🤖 AI Summary
This study addresses the need for high-fidelity modeling of infection transmission risk in Australian residential aged care facilities (RACFs). Method: We developed the first high-resolution agent-based model (ABM) integrating multi-tiered resident care needs, staff shift scheduling, and spatial behavioral patterns. Contact networks between staff and residents were derived at spatiotemporal granularity using 1.5/3-meter proximity thresholds, cumulative contact duration, Poisson regression, and temporal clustering; an airborne transmission dynamics module was incorporated to quantify infection risk.
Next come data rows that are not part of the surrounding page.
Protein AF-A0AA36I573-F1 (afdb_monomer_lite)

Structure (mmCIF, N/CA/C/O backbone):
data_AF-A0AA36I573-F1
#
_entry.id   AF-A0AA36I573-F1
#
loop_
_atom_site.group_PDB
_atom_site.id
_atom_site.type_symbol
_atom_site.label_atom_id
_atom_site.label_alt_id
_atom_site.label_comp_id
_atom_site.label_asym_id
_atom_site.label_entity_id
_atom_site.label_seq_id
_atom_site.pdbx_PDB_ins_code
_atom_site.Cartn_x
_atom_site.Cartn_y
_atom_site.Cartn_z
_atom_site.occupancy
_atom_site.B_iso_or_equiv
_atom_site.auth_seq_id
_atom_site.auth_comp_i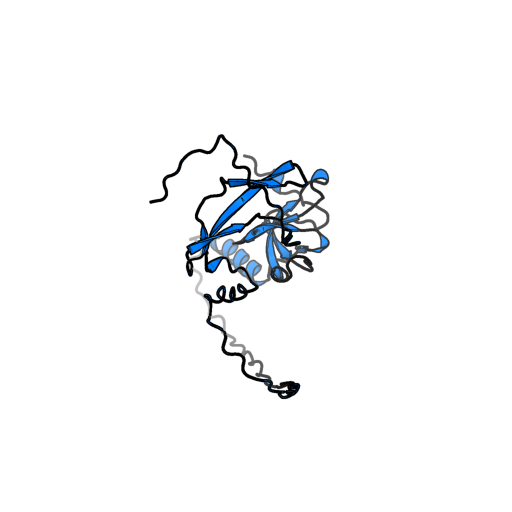d
_atom_site.auth_asym_id
_atom_site.auth_atom_id
_atom_site.pdbx_PDB_model_num
ATOM 1 N N . MET A 1 1 ? -1.035 2.482 -28.900 1.00 48.44 1 MET A N 1
ATOM 2 C CA . MET A 1 1 ? 0.062 3.462 -29.028 1.00 48.44 1 MET A CA 1
ATOM 3 C C . MET A 1 1 ? 0.068 4.164 -27.682 1.00 48.44 1 MET A C 1
ATOM 5 O O . MET A 1 1 ? -0.864 4.911 -27.439 1.00 48.44 1 MET A O 1
ATOM 9 N N . ASP A 1 2 ? 0.841 3.772 -26.669 1.00 44.41 2 ASP A N 1
ATOM 10 C CA . ASP A 1 2 ? 2.246 3.348 -26.639 1.00 44.41 2 ASP A CA 1
ATOM 11 C C . ASP A 1 2 ? 2.538 2.459 -25.395 1.00 44.41 2 ASP A C 1
ATOM 13 O O . ASP A 1 2 ? 3.086 2.935 -24.407 1.00 44.41 2 ASP A O 1
ATOM 17 N N . ASP A 1 3 ? 2.185 1.165 -25.414 1.00 58.22 3 ASP A N 1
ATOM 18 C CA . ASP A 1 3 ? 2.362 0.246 -24.258 1.00 58.22 3 ASP A CA 1
ATOM 19 C C . ASP A 1 3 ? 3.689 -0.546 -24.279 1.00 58.22 3 ASP A C 1
ATOM 21 O O . ASP A 1 3 ? 3.875 -1.526 -23.555 1.00 58.22 3 ASP A O 1
ATOM 25 N N . GLU A 1 4 ? 4.641 -0.175 -25.138 1.00 62.88 4 GLU A N 1
ATOM 26 C CA . GLU A 1 4 ? 5.870 -0.965 -25.324 1.00 62.88 4 GLU A CA 1
ATOM 27 C C . GLU A 1 4 ? 6.945 -0.679 -24.259 1.00 62.88 4 GLU A C 1
ATOM 29 O O . GLU A 1 4 ? 7.864 -1.475 -24.059 1.00 62.88 4 GLU A O 1
ATOM 34 N N . ASN A 1 5 ? 6.793 0.410 -23.498 1.00 55.94 5 ASN A N 1
ATOM 35 C CA . ASN A 1 5 ? 7.758 0.817 -22.474 1.00 55.94 5 ASN A CA 1
ATOM 36 C C . ASN A 1 5 ? 7.589 0.087 -21.121 1.00 55.94 5 ASN A C 1
ATOM 38 O O . ASN A 1 5 ? 8.440 0.223 -20.244 1.00 55.94 5 ASN A O 1
ATOM 42 N N . ASP A 1 6 ? 6.551 -0.743 -20.958 1.00 59.88 6 ASP A N 1
ATOM 43 C CA . ASP A 1 6 ? 6.249 -1.454 -19.701 1.00 59.88 6 ASP A CA 1
ATOM 44 C C . ASP A 1 6 ? 6.903 -2.847 -19.579 1.00 59.88 6 ASP A C 1
ATOM 46 O O . ASP A 1 6 ? 6.723 -3.555 -18.584 1.00 59.88 6 ASP A O 1
ATOM 50 N N . ARG A 1 7 ? 7.688 -3.280 -20.577 1.00 62.47 7 ARG A N 1
ATOM 51 C CA . ARG A 1 7 ? 8.261 -4.644 -20.606 1.00 62.47 7 ARG A CA 1
ATOM 52 C C . ARG A 1 7 ? 9.663 -4.790 -20.025 1.00 62.47 7 ARG A C 1
ATOM 54 O O . ARG A 1 7 ? 10.104 -5.929 -19.820 1.00 62.47 7 ARG A O 1
ATOM 61 N N . ALA A 1 8 ? 10.366 -3.697 -19.740 1.00 68.00 8 ALA A N 1
ATOM 62 C CA . ALA A 1 8 ? 11.680 -3.788 -19.119 1.00 68.00 8 ALA A CA 1
ATOM 63 C C . ALA A 1 8 ? 11.541 -4.243 -17.649 1.00 68.00 8 ALA A C 1
ATOM 65 O O . ALA A 1 8 ? 10.727 -3.688 -16.910 1.00 68.00 8 ALA A O 1
ATOM 66 N N . PRO A 1 9 ? 12.301 -5.256 -17.190 1.00 72.38 9 PRO A N 1
ATOM 67 C CA . PRO A 1 9 ? 12.328 -5.615 -15.776 1.00 72.38 9 PRO A CA 1
ATOM 68 C C . PRO A 1 9 ? 12.820 -4.418 -14.958 1.00 72.38 9 PRO A C 1
ATOM 70 O O . PRO A 1 9 ? 13.896 -3.879 -15.218 1.00 72.38 9 PRO A O 1
ATOM 73 N N . VAL A 1 10 ? 12.032 -4.001 -13.967 1.00 80.00 10 VAL A N 1
ATOM 74 C CA . VAL A 1 10 ? 12.319 -2.796 -13.193 1.00 80.00 10 VAL A CA 1
ATOM 75 C C . VAL A 1 10 ? 12.992 -3.192 -11.879 1.00 80.00 10 VAL A C 1
ATOM 77 O O . VAL A 1 10 ? 12.373 -3.752 -10.973 1.00 80.00 10 VAL A O 1
ATOM 80 N N . GLY A 1 11 ? 14.286 -2.890 -11.777 1.00 85.12 11 GLY A N 1
ATOM 81 C CA . GLY A 1 11 ? 15.065 -3.038 -10.549 1.00 85.12 11 GLY A CA 1
ATOM 82 C C . GLY A 1 11 ? 15.696 -4.422 -10.312 1.00 85.12 11 GLY A C 1
ATOM 83 O O . GLY A 1 11 ? 15.531 -5.351 -11.104 1.00 85.12 11 GLY A O 1
ATOM 84 N N . PRO A 1 12 ? 16.437 -4.570 -9.199 1.00 88.56 12 PRO A N 1
ATOM 85 C CA . PRO A 1 12 ? 17.244 -5.757 -8.879 1.00 88.56 12 PRO A CA 1
ATOM 86 C C . PRO A 1 12 ? 16.433 -7.045 -8.683 1.00 88.56 12 PRO A C 1
ATOM 88 O O . PRO A 1 12 ? 16.950 -8.138 -8.900 1.00 88.56 12 PRO A O 1
ATOM 91 N N . LEU A 1 13 ? 15.156 -6.935 -8.303 1.00 89.88 13 LEU A N 1
ATOM 92 C CA . LEU A 1 13 ? 14.264 -8.086 -8.132 1.00 89.88 13 LEU A CA 1
ATOM 93 C C . LEU A 1 13 ? 13.675 -8.602 -9.457 1.00 89.88 13 LEU A C 1
ATOM 95 O O . LEU A 1 13 ? 12.965 -9.611 -9.446 1.00 89.88 13 LEU A O 1
ATOM 99 N N . GLY A 1 14 ? 13.927 -7.922 -10.583 1.00 93.06 14 GLY A N 1
ATOM 100 C CA . GLY A 1 14 ? 13.366 -8.290 -11.885 1.00 93.06 14 GLY A CA 1
ATOM 101 C C . GLY A 1 14 ? 11.836 -8.352 -11.858 1.00 93.06 14 GLY A C 1
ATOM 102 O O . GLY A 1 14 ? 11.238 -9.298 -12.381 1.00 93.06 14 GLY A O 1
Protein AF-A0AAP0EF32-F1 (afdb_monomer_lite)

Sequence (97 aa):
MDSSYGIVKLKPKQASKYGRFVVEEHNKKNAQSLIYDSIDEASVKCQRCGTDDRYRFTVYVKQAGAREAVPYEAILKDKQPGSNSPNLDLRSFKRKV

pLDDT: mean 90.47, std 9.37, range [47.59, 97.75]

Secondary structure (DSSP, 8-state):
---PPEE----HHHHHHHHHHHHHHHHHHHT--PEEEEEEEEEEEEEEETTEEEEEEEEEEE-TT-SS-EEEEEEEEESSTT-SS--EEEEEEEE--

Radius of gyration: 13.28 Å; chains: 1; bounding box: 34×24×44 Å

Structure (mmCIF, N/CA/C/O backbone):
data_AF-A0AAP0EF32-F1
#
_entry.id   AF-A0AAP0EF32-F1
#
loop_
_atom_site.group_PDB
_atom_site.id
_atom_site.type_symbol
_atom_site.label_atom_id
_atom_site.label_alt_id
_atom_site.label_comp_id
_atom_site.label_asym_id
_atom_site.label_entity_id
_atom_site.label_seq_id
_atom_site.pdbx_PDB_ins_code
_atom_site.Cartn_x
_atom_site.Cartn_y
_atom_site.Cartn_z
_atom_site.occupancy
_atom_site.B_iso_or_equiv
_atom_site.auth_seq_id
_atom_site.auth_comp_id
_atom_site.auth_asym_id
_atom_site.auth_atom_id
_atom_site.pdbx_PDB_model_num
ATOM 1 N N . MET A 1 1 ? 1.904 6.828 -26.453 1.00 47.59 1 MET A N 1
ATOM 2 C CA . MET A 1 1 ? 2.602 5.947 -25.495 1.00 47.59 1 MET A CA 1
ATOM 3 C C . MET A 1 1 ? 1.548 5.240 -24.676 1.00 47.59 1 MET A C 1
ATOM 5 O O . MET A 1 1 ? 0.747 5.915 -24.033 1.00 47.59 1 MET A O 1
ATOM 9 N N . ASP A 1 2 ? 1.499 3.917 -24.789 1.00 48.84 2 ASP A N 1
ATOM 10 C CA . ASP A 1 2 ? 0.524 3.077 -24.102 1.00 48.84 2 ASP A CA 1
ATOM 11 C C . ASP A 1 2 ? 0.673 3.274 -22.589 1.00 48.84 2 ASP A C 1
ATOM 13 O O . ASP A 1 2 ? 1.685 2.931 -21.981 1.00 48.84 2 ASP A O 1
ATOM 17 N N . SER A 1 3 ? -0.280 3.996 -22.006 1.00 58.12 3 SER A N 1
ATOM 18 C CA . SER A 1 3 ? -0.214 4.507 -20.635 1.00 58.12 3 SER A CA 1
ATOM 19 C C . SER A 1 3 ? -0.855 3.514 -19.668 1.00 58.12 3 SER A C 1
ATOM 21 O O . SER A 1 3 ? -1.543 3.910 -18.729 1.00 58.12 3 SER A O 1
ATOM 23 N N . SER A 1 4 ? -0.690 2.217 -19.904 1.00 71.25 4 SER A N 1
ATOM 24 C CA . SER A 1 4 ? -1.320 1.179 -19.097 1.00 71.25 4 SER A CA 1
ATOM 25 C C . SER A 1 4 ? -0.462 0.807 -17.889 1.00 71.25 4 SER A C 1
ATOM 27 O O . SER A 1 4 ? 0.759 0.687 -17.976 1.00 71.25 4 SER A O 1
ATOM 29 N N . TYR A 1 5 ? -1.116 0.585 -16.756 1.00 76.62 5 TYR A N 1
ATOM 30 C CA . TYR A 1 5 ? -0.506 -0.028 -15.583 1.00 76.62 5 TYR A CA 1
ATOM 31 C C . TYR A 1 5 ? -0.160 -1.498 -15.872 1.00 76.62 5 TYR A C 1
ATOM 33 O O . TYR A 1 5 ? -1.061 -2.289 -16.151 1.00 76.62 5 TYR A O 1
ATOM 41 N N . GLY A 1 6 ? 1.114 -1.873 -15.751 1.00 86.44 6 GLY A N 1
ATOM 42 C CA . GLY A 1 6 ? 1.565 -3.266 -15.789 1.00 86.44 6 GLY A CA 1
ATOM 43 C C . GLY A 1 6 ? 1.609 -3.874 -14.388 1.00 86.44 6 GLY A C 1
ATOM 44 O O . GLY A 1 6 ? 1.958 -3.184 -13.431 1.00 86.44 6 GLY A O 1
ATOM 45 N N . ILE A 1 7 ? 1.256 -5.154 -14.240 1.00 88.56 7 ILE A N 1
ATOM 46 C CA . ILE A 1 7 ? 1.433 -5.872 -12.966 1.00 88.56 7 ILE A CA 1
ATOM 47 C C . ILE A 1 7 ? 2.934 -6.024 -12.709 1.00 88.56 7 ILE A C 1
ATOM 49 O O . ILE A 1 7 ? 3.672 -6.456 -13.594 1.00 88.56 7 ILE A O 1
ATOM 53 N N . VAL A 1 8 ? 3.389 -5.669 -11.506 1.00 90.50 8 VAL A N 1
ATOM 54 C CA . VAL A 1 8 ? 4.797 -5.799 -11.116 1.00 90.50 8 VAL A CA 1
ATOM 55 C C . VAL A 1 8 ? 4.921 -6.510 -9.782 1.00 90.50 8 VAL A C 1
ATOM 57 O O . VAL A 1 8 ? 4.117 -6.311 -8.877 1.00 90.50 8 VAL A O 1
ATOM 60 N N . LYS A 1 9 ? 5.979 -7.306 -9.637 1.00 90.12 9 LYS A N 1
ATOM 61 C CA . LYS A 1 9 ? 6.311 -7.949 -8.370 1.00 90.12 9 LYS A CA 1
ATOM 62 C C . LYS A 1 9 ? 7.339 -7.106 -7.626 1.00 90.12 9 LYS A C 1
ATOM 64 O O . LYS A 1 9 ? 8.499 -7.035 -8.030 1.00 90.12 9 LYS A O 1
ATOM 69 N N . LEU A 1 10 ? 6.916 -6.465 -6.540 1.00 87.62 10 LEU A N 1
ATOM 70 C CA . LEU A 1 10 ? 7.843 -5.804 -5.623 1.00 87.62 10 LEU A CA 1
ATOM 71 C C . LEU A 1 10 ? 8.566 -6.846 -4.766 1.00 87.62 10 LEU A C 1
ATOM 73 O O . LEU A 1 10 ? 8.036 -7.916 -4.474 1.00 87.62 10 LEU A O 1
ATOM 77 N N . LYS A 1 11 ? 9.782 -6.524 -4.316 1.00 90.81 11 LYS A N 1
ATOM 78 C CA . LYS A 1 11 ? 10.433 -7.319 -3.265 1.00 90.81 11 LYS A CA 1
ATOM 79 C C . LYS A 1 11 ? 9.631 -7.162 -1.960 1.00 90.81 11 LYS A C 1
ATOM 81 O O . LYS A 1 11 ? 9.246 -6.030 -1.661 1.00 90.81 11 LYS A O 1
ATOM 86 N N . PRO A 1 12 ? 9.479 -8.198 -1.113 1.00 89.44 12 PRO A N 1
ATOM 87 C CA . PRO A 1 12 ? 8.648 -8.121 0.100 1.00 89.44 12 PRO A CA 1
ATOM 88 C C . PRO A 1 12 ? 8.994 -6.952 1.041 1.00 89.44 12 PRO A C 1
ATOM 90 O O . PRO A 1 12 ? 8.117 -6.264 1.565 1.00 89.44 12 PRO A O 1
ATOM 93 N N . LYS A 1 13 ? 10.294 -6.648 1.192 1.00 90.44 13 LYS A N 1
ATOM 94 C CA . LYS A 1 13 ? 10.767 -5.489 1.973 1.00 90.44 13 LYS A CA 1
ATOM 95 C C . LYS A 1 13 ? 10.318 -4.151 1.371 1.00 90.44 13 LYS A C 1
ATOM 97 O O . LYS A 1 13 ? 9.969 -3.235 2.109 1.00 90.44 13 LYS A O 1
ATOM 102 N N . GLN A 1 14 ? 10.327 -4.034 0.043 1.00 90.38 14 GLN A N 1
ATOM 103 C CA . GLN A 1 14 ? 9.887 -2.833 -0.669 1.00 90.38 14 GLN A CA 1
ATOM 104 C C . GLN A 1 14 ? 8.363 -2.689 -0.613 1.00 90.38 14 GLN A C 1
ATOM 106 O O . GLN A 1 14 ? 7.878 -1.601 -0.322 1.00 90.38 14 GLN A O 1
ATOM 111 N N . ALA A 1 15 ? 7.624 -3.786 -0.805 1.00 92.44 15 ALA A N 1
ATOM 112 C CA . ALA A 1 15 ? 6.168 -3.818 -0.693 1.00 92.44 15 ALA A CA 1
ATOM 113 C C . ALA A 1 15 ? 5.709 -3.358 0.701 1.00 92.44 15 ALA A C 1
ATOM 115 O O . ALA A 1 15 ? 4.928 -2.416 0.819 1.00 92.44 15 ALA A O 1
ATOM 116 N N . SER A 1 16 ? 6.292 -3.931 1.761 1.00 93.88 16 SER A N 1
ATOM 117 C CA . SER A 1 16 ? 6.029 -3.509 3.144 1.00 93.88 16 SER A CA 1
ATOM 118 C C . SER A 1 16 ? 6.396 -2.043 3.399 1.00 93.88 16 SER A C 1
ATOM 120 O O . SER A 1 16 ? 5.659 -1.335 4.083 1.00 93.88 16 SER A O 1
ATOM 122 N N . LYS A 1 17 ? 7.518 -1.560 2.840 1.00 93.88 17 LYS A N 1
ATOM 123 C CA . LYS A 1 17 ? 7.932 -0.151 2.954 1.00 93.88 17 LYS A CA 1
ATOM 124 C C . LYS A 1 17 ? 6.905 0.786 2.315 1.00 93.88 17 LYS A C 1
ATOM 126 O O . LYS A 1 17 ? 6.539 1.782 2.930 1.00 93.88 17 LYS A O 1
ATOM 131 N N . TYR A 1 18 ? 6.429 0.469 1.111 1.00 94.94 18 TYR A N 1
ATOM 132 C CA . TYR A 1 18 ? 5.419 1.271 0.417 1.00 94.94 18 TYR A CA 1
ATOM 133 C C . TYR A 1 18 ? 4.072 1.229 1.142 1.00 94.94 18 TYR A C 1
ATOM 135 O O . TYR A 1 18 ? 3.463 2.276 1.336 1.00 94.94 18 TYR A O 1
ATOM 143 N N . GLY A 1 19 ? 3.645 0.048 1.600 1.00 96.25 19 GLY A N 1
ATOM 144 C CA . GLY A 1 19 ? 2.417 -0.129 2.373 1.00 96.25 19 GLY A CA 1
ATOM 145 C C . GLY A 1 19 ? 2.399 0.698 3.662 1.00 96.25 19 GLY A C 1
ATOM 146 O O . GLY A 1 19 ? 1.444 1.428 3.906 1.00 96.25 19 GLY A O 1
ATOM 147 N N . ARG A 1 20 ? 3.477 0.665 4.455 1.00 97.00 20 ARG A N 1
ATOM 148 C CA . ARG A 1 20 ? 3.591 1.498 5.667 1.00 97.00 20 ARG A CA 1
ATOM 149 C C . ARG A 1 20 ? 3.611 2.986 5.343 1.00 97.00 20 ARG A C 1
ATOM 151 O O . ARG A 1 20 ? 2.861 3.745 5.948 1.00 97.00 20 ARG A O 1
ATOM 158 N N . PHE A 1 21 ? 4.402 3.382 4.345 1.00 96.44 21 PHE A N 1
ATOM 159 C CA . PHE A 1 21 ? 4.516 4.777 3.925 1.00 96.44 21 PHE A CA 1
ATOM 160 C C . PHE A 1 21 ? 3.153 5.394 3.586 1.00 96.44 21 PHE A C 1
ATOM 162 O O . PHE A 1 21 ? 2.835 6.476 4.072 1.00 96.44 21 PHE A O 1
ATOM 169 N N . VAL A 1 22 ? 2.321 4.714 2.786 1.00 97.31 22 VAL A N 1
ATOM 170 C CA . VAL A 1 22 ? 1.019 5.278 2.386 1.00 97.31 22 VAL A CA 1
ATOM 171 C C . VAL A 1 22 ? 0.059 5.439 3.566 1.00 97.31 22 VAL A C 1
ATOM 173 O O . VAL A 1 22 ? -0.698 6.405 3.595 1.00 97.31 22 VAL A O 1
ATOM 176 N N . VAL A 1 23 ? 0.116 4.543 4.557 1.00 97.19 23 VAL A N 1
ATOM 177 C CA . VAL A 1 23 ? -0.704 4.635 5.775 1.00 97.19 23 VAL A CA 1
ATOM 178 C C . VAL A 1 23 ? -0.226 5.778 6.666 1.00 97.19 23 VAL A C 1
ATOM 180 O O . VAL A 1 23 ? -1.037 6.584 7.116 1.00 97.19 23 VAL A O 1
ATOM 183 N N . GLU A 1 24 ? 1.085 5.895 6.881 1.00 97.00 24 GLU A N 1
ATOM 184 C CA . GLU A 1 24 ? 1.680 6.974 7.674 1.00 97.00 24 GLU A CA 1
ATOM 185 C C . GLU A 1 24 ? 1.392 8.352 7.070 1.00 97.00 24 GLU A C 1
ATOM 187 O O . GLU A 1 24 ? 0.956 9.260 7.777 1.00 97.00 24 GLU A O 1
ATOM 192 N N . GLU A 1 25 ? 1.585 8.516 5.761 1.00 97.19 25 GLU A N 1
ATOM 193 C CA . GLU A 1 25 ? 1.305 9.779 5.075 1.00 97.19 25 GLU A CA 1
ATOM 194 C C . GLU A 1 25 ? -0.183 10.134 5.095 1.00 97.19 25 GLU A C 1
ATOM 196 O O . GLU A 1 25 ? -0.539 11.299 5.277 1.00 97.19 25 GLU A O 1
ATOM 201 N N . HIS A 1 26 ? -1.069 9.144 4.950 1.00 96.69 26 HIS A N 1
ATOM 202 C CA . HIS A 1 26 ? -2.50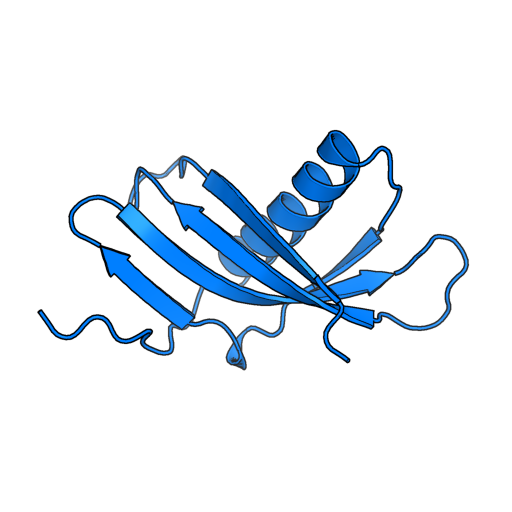7 9.366 5.081 1.00 96.69 26 HIS A CA 1
ATOM 203 C C . HIS A 1 26 ? -2.881 9.814 6.499 1.00 96.69 26 HIS A C 1
ATOM 205 O O . HIS A 1 26 ? -3.607 10.797 6.657 1.00 96.69 26 HIS A O 1
ATOM 211 N N . ASN A 1 27 ? -2.344 9.147 7.522 1.00 96.88 27 ASN A N 1
ATOM 212 C CA . ASN A 1 27 ? -2.565 9.491 8.925 1.00 96.88 27 ASN A CA 1
ATOM 213 C C . ASN A 1 27 ? -2.096 10.915 9.248 1.00 96.88 27 ASN A C 1
ATOM 215 O O . ASN A 1 27 ? -2.855 11.675 9.847 1.00 96.88 27 ASN A O 1
ATOM 219 N N . LYS A 1 28 ? -0.896 11.307 8.792 1.00 96.38 28 LYS A N 1
ATOM 220 C CA . LYS A 1 28 ? -0.365 12.673 8.961 1.00 96.38 28 LYS A CA 1
ATOM 221 C C . LYS A 1 28 ? -1.268 13.724 8.313 1.00 96.38 28 LYS A C 1
ATOM 223 O O . LYS A 1 28 ? -1.560 14.738 8.935 1.00 96.38 28 LYS A O 1
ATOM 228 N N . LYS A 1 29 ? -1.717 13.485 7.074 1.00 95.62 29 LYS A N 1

Contribution/Results: The model is the first to systematically characterize heterogeneity in contact patterns driven by interactions between care levels and shift schedules—revealing highest contact frequency between low-to-moderate-care residents and day-shift staff, and peak high-risk contacts during communal activities. Full staff vaccination reduced transmission risk by 68%. These findings inform targeted interventions focused on high-risk time windows and vulnerable resident cohorts.
📝 Abstract
This study presents an agent-based model (ABM) developed to simulate staff and resident interactions within a synthetic aged care facility, capturing movement, task execution, and proximity-based contact events across three staff shifts and varying levels of resident care. Contacts were defined by spatial thresholds (1.5 m and 3 m) and cumulative duration, enabling the generation of detailed contact matrices. Simulation results showed that low and medium care residents experienced the highest frequency of interactions, particularly with staff on morning and afternoon shifts, while high care residents and night staff had substantially fewer contacts. Contact rates varied significantly by care level and shift, confirmed through Poisson-based regression modelling. Temporal analyses revealed clustering of high-risk contacts during structured daily routines, especially communal and care activities. An integrated airborne transmission module, seeded with a single infectious staff member, demonstrated that infection risk was highest during high-contact shifts and among medium care residents. Vaccination scenarios reduced predicted transmission by up to 68%, with the greatest impact observed when both staff and residents were vaccinated. These findings highlight the importance of accounting for contact heterogeneity in aged care and demonstrate the utility of ABMs for evaluating targeted infection control strategies in high-risk, enclosed environments.